In 2016, in response to the tenacity of the movement for Amazigh cultural recognition, the 20-year regime of former president Abdelaziz Bouteflika modified the constitution to define Amazigh as an ‘official language’ of the state, placing it on the same level as Arabic. “Although Tamazight should be taught throughout the country, it’s only guaranteed in Kabylie. In other regions, including Tamazight speaking ones, parents have to make a request with authorities. The government is not investing the resources necessary to make the language truly official,” says Mohamed Mouloudj, journalist for the Algerian daily Liberté who specialises in the subject.
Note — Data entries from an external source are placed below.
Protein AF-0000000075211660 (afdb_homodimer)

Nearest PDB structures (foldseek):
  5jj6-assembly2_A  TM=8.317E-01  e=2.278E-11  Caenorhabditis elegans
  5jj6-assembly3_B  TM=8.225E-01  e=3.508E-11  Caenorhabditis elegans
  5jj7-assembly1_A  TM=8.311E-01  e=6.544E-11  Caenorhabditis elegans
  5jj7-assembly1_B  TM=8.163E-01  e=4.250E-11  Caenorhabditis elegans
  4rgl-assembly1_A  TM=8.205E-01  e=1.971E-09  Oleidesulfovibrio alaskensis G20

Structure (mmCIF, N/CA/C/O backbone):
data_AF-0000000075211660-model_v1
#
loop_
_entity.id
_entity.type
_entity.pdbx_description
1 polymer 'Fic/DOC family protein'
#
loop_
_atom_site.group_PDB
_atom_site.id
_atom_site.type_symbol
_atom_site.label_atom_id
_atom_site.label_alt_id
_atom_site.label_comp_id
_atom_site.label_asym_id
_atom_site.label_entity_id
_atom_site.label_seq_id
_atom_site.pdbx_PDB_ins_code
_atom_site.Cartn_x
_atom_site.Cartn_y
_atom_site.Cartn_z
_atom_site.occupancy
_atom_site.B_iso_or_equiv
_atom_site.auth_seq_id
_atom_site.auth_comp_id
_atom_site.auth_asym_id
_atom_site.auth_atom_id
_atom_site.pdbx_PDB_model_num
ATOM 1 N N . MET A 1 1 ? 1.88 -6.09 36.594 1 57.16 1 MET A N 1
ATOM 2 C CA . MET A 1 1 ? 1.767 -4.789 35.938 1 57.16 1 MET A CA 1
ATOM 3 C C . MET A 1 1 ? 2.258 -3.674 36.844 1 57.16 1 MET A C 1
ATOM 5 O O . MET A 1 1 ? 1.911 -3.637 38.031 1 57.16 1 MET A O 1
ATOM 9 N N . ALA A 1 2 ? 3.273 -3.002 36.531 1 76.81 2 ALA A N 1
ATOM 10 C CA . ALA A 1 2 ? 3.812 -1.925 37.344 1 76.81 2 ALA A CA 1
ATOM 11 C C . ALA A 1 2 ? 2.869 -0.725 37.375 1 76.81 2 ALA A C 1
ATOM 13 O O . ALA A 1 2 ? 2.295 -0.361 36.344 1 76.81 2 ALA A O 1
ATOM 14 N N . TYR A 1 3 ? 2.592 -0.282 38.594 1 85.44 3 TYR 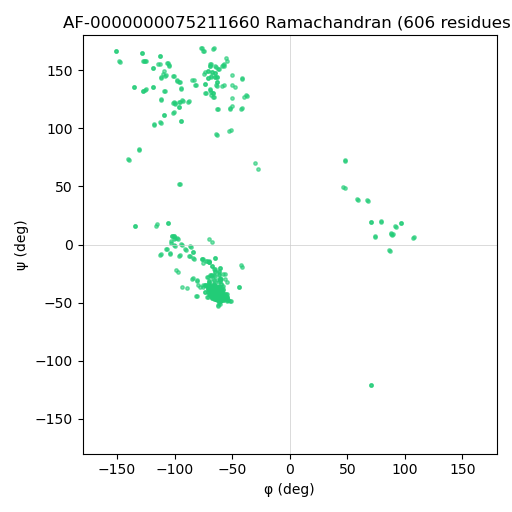A N 1
ATOM 15 C CA . TYR A 1 3 ? 1.7 0.854 38.781 1 85.44 3 TYR A CA 1
ATOM 16 C C . TYR A 1 3 ? 2.477 2.08 39.25 1 85.44 3 TYR A C 1
ATOM 18 O O . TYR A 1 3 ? 3.551 1.954 39.844 1 85.44 3 TYR A O 1
ATOM 26 N N . MET A 1 4 ? 2.01 3.273 38.875 1 87.38 4 MET A N 1
ATOM 27 C CA . MET A 1 4 ? 2.537 4.531 39.406 1 87.38 4 MET A CA 1
ATOM 28 C C . MET A 1 4 ? 1.487 5.262 40.219 1 87.38 4 MET A C 1
ATOM 30 O O . MET A 1 4 ? 0.289 5.02 40.062 1 87.38 4 MET A O 1
ATOM 34 N N . SER A 1 5 ? 1.981 6.094 41.125 1 86.5 5 SER A N 1
ATOM 35 C CA . SER A 1 5 ? 1.095 6.895 41.969 1 86.5 5 SER A CA 1
ATOM 36 C C . SER 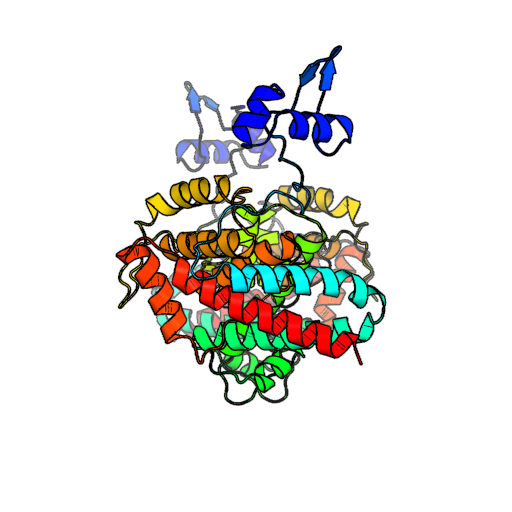A 1 5 ? 0.523 8.078 41.188 1 86.5 5 SER A C 1
ATOM 38 O O . SER A 1 5 ? 0.992 8.398 40.094 1 86.5 5 SER A O 1
ATOM 40 N N . VAL A 1 6 ? -0.426 8.68 41.812 1 86.38 6 VAL A N 1
ATOM 41 C CA . VAL A 1 6 ? -0.997 9.898 41.219 1 86.38 6 VAL A CA 1
ATOM 42 C C . VAL A 1 6 ? 0.09 10.961 41.094 1 86.38 6 VAL A C 1
ATOM 44 O O . VAL A 1 6 ? 0.17 11.633 40.062 1 86.38 6 VAL A O 1
ATOM 47 N N . LYS A 1 7 ? 0.887 11.102 42.062 1 84.5 7 LYS A N 1
ATOM 48 C CA . LYS A 1 7 ? 1.986 12.062 42 1 84.5 7 LYS A CA 1
ATOM 49 C C . LYS A 1 7 ? 2.971 11.719 40.875 1 84.5 7 LYS A C 1
ATOM 51 O O . LYS A 1 7 ? 3.406 12.602 40.156 1 84.5 7 LYS A O 1
ATOM 56 N N . GLN A 1 8 ? 3.281 10.516 40.75 1 83.38 8 GLN A N 1
ATOM 57 C CA . GLN A 1 8 ? 4.195 10.062 39.719 1 83.38 8 GLN A CA 1
ATOM 58 C C . GLN A 1 8 ? 3.586 10.258 38.344 1 83.38 8 GLN A C 1
ATOM 60 O O . GLN A 1 8 ? 4.273 10.672 37.406 1 83.38 8 GLN A O 1
ATOM 65 N N . ALA A 1 9 ? 2.387 9.922 38.188 1 80.88 9 ALA A N 1
ATOM 66 C CA . ALA A 1 9 ? 1.682 10.133 36.906 1 80.88 9 ALA A CA 1
ATOM 67 C C . ALA A 1 9 ? 1.626 11.617 36.562 1 80.88 9 ALA A C 1
ATOM 69 O O . ALA A 1 9 ? 1.835 11.992 35.406 1 80.88 9 ALA A O 1
ATOM 70 N N . ALA A 1 10 ? 1.359 12.383 37.562 1 76.88 10 ALA A N 1
ATOM 71 C CA . ALA A 1 10 ? 1.331 13.836 37.375 1 76.88 10 ALA A CA 1
ATOM 72 C C . ALA A 1 10 ? 2.686 14.352 36.906 1 76.88 10 ALA A C 1
ATOM 74 O O . ALA A 1 10 ? 2.756 15.188 36 1 76.88 10 ALA A O 1
ATOM 75 N N . GLU A 1 11 ? 3.623 13.828 37.5 1 75.38 11 GLU A N 1
ATOM 76 C CA . GLU A 1 11 ? 4.977 14.203 37.094 1 75.38 11 GLU A CA 1
ATOM 77 C C . GLU A 1 11 ? 5.297 13.688 35.688 1 75.38 11 GLU A C 1
ATOM 79 O O . GLU A 1 11 ? 5.84 14.422 34.875 1 75.38 11 GLU A O 1
ATOM 84 N N . LYS A 1 12 ? 4.938 12.516 35.469 1 73.19 12 LYS A N 1
ATOM 85 C CA . LYS A 1 12 ? 5.168 11.859 34.188 1 73.19 12 LYS A CA 1
ATOM 86 C C . LYS A 1 12 ? 4.43 12.578 33.062 1 73.19 12 LYS A C 1
ATOM 88 O O . LYS A 1 12 ? 4.973 12.758 31.969 1 73.19 12 LYS A O 1
ATOM 93 N N . TRP A 1 13 ? 3.256 12.992 33.438 1 66.12 13 TRP A N 1
ATOM 94 C CA . TRP A 1 13 ? 2.373 13.547 32.406 1 66.12 13 TRP A CA 1
ATOM 95 C C . TRP A 1 13 ? 2.34 15.07 32.5 1 66.12 13 TRP A C 1
ATOM 97 O O . TRP A 1 13 ? 1.654 15.719 31.703 1 66.12 13 TRP A O 1
ATOM 107 N N . GLN A 1 14 ? 3.18 15.586 33.469 1 62.25 14 GLN A N 1
ATOM 108 C CA . GLN A 1 14 ? 3.303 17.016 33.75 1 62.25 14 GLN A CA 1
ATOM 109 C C . GLN A 1 14 ? 1.932 17.672 33.844 1 62.25 14 GLN A C 1
ATOM 111 O O . GLN A 1 14 ? 1.697 18.719 33.219 1 62.25 14 GLN A O 1
ATOM 116 N N . ILE A 1 15 ? 1.111 17.094 34.594 1 68.5 15 ILE A N 1
ATOM 117 C CA . ILE A 1 15 ? -0.198 17.625 34.938 1 68.5 15 ILE A CA 1
ATOM 118 C C . ILE A 1 15 ? -0.366 17.625 36.438 1 68.5 15 ILE A C 1
ATOM 120 O O . ILE A 1 15 ? 0.479 17.094 37.188 1 68.5 15 ILE A O 1
ATOM 124 N N . ASP A 1 16 ? -1.455 18.438 36.844 1 65.38 16 ASP A N 1
ATOM 125 C CA . ASP A 1 16 ? -1.702 18.547 38.25 1 65.38 16 ASP A CA 1
ATOM 126 C C . ASP A 1 16 ? -2.205 17.219 38.844 1 65.38 16 ASP A C 1
ATOM 128 O O . ASP A 1 16 ? -2.912 16.469 38.156 1 65.38 16 ASP A O 1
ATOM 132 N N . GLU A 1 17 ? -1.778 17.031 39.969 1 78.62 17 GLU A N 1
ATOM 133 C CA . GLU A 1 17 ? -2.201 15.828 40.656 1 78.62 17 GLU A CA 1
ATOM 134 C C . GLU A 1 17 ? -3.723 15.734 40.75 1 78.62 17 GLU A C 1
ATOM 136 O O . GLU A 1 17 ? -4.285 14.633 40.688 1 78.62 17 GLU A O 1
ATOM 141 N N . GLU A 1 18 ? -4.27 16.922 40.781 1 77.19 18 GLU A N 1
ATOM 142 C CA . GLU A 1 18 ? -5.727 16.938 40.812 1 77.19 18 GLU A CA 1
ATOM 143 C C . GLU A 1 18 ? -6.328 16.406 39.531 1 77.19 18 GLU A C 1
ATOM 145 O O . GLU A 1 18 ? -7.32 15.672 39.562 1 77.19 18 GLU A O 1
ATOM 150 N N . MET A 1 19 ? -5.73 16.703 38.469 1 73.62 19 MET A N 1
ATOM 151 C CA . MET A 1 19 ? -6.211 16.234 37.188 1 73.62 19 MET A CA 1
ATOM 152 C C . MET A 1 19 ? -6.039 14.727 37.062 1 73.62 19 MET A C 1
ATOM 154 O O . MET A 1 19 ? -6.93 14.039 36.531 1 73.62 19 MET A O 1
ATOM 158 N N . VAL A 1 20 ? -4.996 14.258 37.438 1 79.38 20 VAL A N 1
ATOM 159 C CA . VAL A 1 20 ? -4.762 12.82 37.406 1 79.38 20 VAL A CA 1
ATOM 160 C C . VAL A 1 20 ? -5.809 12.109 38.281 1 79.38 20 VAL A C 1
ATOM 162 O O . VAL A 1 20 ? -6.375 11.094 37.875 1 79.38 20 VAL A O 1
ATOM 165 N N . THR A 1 21 ? -6.023 12.695 39.375 1 79.69 21 THR A N 1
ATOM 166 C CA . THR A 1 21 ? -7.027 12.148 40.281 1 79.69 21 THR A CA 1
ATOM 167 C C . THR A 1 21 ? -8.406 12.141 39.625 1 79.69 21 THR A C 1
ATOM 169 O O . THR A 1 21 ? -9.141 11.156 39.719 1 79.69 21 THR A O 1
ATOM 172 N N . ASP A 1 22 ? -8.633 13.203 38.906 1 75.25 22 ASP A N 1
ATOM 173 C CA . ASP A 1 22 ? -9.906 13.266 38.188 1 75.25 22 ASP A CA 1
ATOM 174 C C . ASP A 1 22 ? -10 12.18 37.125 1 75.25 22 ASP A C 1
ATOM 176 O O . ASP A 1 22 ? -11.039 11.531 36.969 1 75.25 22 ASP A O 1
ATOM 180 N N . PHE A 1 23 ? -8.977 11.938 36.406 1 76.81 23 PHE A N 1
ATOM 181 C CA . PHE A 1 23 ? -8.922 10.906 35.375 1 76.81 23 PHE A CA 1
ATOM 182 C C . PHE A 1 23 ? -9.156 9.531 36 1 76.81 23 PHE A C 1
ATOM 184 O O . PHE A 1 23 ? -9.812 8.68 35.375 1 76.81 23 PHE A O 1
ATOM 191 N N . CYS A 1 24 ? -8.641 9.32 37.125 1 79.19 24 CYS A N 1
ATOM 192 C CA . CYS A 1 24 ? -8.82 8.055 37.812 1 79.19 24 CYS A CA 1
ATOM 193 C C . CYS A 1 24 ? -10.266 7.863 38.25 1 79.19 24 CYS A C 1
ATOM 195 O O . CYS A 1 24 ? -10.805 6.758 38.156 1 79.19 24 CYS A O 1
ATOM 197 N N . LEU A 1 25 ? -10.836 8.992 38.625 1 79.56 25 LEU A N 1
ATOM 198 C CA . LEU A 1 25 ? -12.188 8.945 39.188 1 79.56 25 LEU A CA 1
ATOM 199 C C . LEU A 1 25 ? -13.219 8.82 38.062 1 79.56 25 LEU A C 1
ATOM 201 O O . LEU A 1 25 ? -14.211 8.102 38.188 1 79.56 25 LEU A O 1
ATOM 205 N N . ASP A 1 26 ? -12.914 9.445 37 1 71.62 26 ASP A N 1
ATOM 206 C CA . ASP A 1 26 ? -13.938 9.484 35.938 1 71.62 26 ASP A CA 1
ATOM 207 C C . ASP A 1 26 ? -13.781 8.312 34.969 1 71.62 26 ASP A C 1
ATOM 209 O O . ASP A 1 26 ? -14.555 8.18 34.031 1 71.62 26 ASP A O 1
ATOM 213 N N . GLY A 1 27 ? -12.812 7.574 35.156 1 73.81 27 GLY A N 1
ATOM 214 C CA . GLY A 1 27 ? -12.641 6.355 34.375 1 73.81 27 GLY A CA 1
ATOM 215 C C . GLY A 1 27 ? -11.875 6.57 33.094 1 73.81 27 GLY A C 1
ATOM 216 O O . GLY A 1 27 ? -11.805 5.672 32.25 1 73.81 27 GLY A O 1
ATOM 217 N N . SER A 1 28 ? -11.336 7.695 32.906 1 70 28 SER A N 1
ATOM 218 C CA . SER A 1 28 ? -10.602 8.023 31.688 1 70 28 SER A CA 1
ATOM 219 C C . SER A 1 28 ? -9.297 7.234 31.594 1 70 28 SER A C 1
ATOM 221 O O . SER A 1 28 ? -8.758 7.047 30.5 1 70 28 SER A O 1
ATOM 223 N N . LEU A 1 29 ? -8.789 6.887 32.625 1 75.06 29 LEU A N 1
ATOM 224 C CA . LEU A 1 29 ? -7.57 6.086 32.656 1 75.06 29 LEU A CA 1
ATOM 225 C C . LEU A 1 29 ? -7.898 4.602 32.781 1 75.06 29 LEU A C 1
ATOM 227 O O . LEU A 1 29 ? -8.555 4.184 33.75 1 75.06 29 LEU A O 1
ATOM 231 N N . VAL A 1 30 ? -7.387 4.02 31.812 1 74.88 30 VAL A N 1
ATOM 232 C CA . VAL A 1 30 ? -7.676 2.588 31.797 1 74.88 30 VAL A CA 1
ATOM 233 C C . VAL A 1 30 ? -6.719 1.854 32.75 1 74.88 30 VAL A C 1
ATOM 235 O O . VAL A 1 30 ? -5.52 2.133 32.75 1 74.88 30 VAL A O 1
ATOM 238 N N . GLY A 1 31 ? -7.277 0.878 33.531 1 77.62 31 GLY A N 1
ATOM 239 C CA . GLY A 1 31 ? -6.48 -0.035 34.344 1 77.62 31 GLY A CA 1
ATOM 240 C C . GLY A 1 31 ? -6.172 0.503 35.719 1 77.62 31 GLY A C 1
ATOM 241 O O . GLY A 1 31 ? -5.367 -0.079 36.469 1 77.62 31 GLY A O 1
ATOM 242 N N . VAL A 1 32 ? -6.777 1.55 36.031 1 83.5 32 VAL A N 1
ATOM 243 C CA . VAL A 1 32 ? -6.516 2.145 37.344 1 83.5 32 VAL A CA 1
ATOM 244 C C . VAL A 1 32 ? -7.086 1.247 38.438 1 83.5 32 VAL A C 1
ATOM 246 O O . VAL A 1 32 ? -8.195 0.729 38.312 1 83.5 32 VAL A O 1
ATOM 249 N N . VAL A 1 33 ? -6.285 0.98 39.5 1 84.38 33 VAL A N 1
ATOM 250 C CA . VAL A 1 33 ? -6.719 0.23 40.688 1 84.38 33 VAL A CA 1
ATOM 251 C C . VAL A 1 33 ? -6.781 1.156 41.906 1 84.38 33 VAL A C 1
ATOM 253 O O . VAL A 1 33 ? -5.852 1.924 42.156 1 84.38 33 VAL A O 1
ATOM 256 N N . LYS A 1 34 ? -7.863 1.197 42.531 1 82.06 34 LYS A N 1
ATOM 257 C CA . LYS A 1 34 ? -8.023 2.002 43.75 1 82.06 34 LYS A CA 1
ATOM 258 C C . LYS A 1 34 ? -7.938 1.138 45 1 82.06 34 LYS A C 1
ATOM 260 O O . LYS A 1 34 ? -8.664 0.15 45.125 1 82.06 34 LYS A O 1
ATOM 265 N N . GLU A 1 35 ? -7.039 1.36 45.938 1 79.94 35 GLU A N 1
ATOM 266 C CA . GLU A 1 35 ? -6.938 0.753 47.25 1 79.94 35 GLU A CA 1
ATOM 267 C C . GLU A 1 35 ? -7.082 1.801 48.344 1 79.94 35 GLU A C 1
ATOM 269 O O . GLU A 1 35 ? -6.16 2.58 48.594 1 79.94 35 GLU A O 1
ATOM 274 N N . GLY A 1 36 ? -8.25 1.889 49 1 78.81 36 GLY A N 1
ATOM 275 C CA . GLY A 1 36 ? -8.539 2.951 49.969 1 78.81 36 GLY A CA 1
ATOM 276 C C . GLY A 1 36 ? -8.719 4.305 49.312 1 78.81 36 GLY A C 1
ATOM 277 O O . GLY A 1 36 ? -9.633 4.488 48.5 1 78.81 36 GLY A O 1
ATOM 278 N N . ARG A 1 37 ? -7.898 5.207 49.719 1 80.56 37 ARG A N 1
ATOM 279 C CA . ARG A 1 37 ? -7.949 6.547 49.125 1 80.56 37 ARG A CA 1
ATOM 280 C C . ARG A 1 37 ? -6.863 6.727 48.062 1 80.56 37 ARG A C 1
ATOM 282 O O . ARG A 1 37 ? -6.699 7.816 47.531 1 80.56 37 ARG A O 1
ATOM 289 N N . THR A 1 38 ? -6.141 5.707 47.75 1 83.38 38 THR A N 1
ATOM 290 C CA . THR A 1 38 ? -4.992 5.812 46.875 1 83.38 38 THR A CA 1
ATOM 291 C C . THR A 1 38 ? -5.293 5.16 45.531 1 83.38 38 THR A C 1
ATOM 293 O O . THR A 1 38 ? -5.867 4.07 45.469 1 83.38 38 THR A O 1
ATOM 296 N N . PHE A 1 39 ? -4.996 5.832 44.406 1 87.56 39 PHE A N 1
ATOM 297 C CA . PHE A 1 39 ? -5.109 5.289 43.062 1 87.56 39 PHE A CA 1
ATOM 298 C C . PHE A 1 39 ? -3.781 4.711 42.594 1 87.56 39 PHE A C 1
ATOM 300 O O . PHE A 1 39 ? -2.723 5.293 42.844 1 87.56 39 PHE A O 1
ATOM 307 N N . PHE A 1 40 ? -3.855 3.543 42.031 1 85.69 40 PHE A N 1
ATOM 308 C CA . PHE A 1 40 ? -2.734 2.912 41.344 1 85.69 40 PHE A CA 1
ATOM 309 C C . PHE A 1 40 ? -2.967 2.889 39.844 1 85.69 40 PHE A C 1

At the same time, Amazigh has gained greater visibility now that in the capital the posters of all the public institutions are bilingual.

Interestingly, in Tunisia, the only country in the region to successfully undergo a transition to democracy, there have been fewer changes. After Egypt, Tunisia has the region’s smallest Tamazight -speaking population. The most generous estimates put the number of speakers at close to 500,000 people, roughly 4.5 per cent of the population of Tunisia, while other sources place the number at only 200,000, all of whom are concentrated in a few villages in the country’s south and in the capital.

“After the Revolution, a number of NGOs were created devoted to spreading the culture and teaching the language. The state no longer represses us as it once did, but it doesn’t give us any financial support. They seem bothered by us,” says Ghaki Jelloul, president of the Tunisian Association of Amazigh Culture (ATCA). Last spring, the Akal (‘Earth’), the country’s first Amazigh party, was created in order to push authorities to act. The party failed to win seats in the parliament in last autumn’s elections but its secretary general, Samir Nefzi, said even before the contest that his goal was only to make himself known in the run-up to the next elections in 2024.

This article has been translated from Spanish.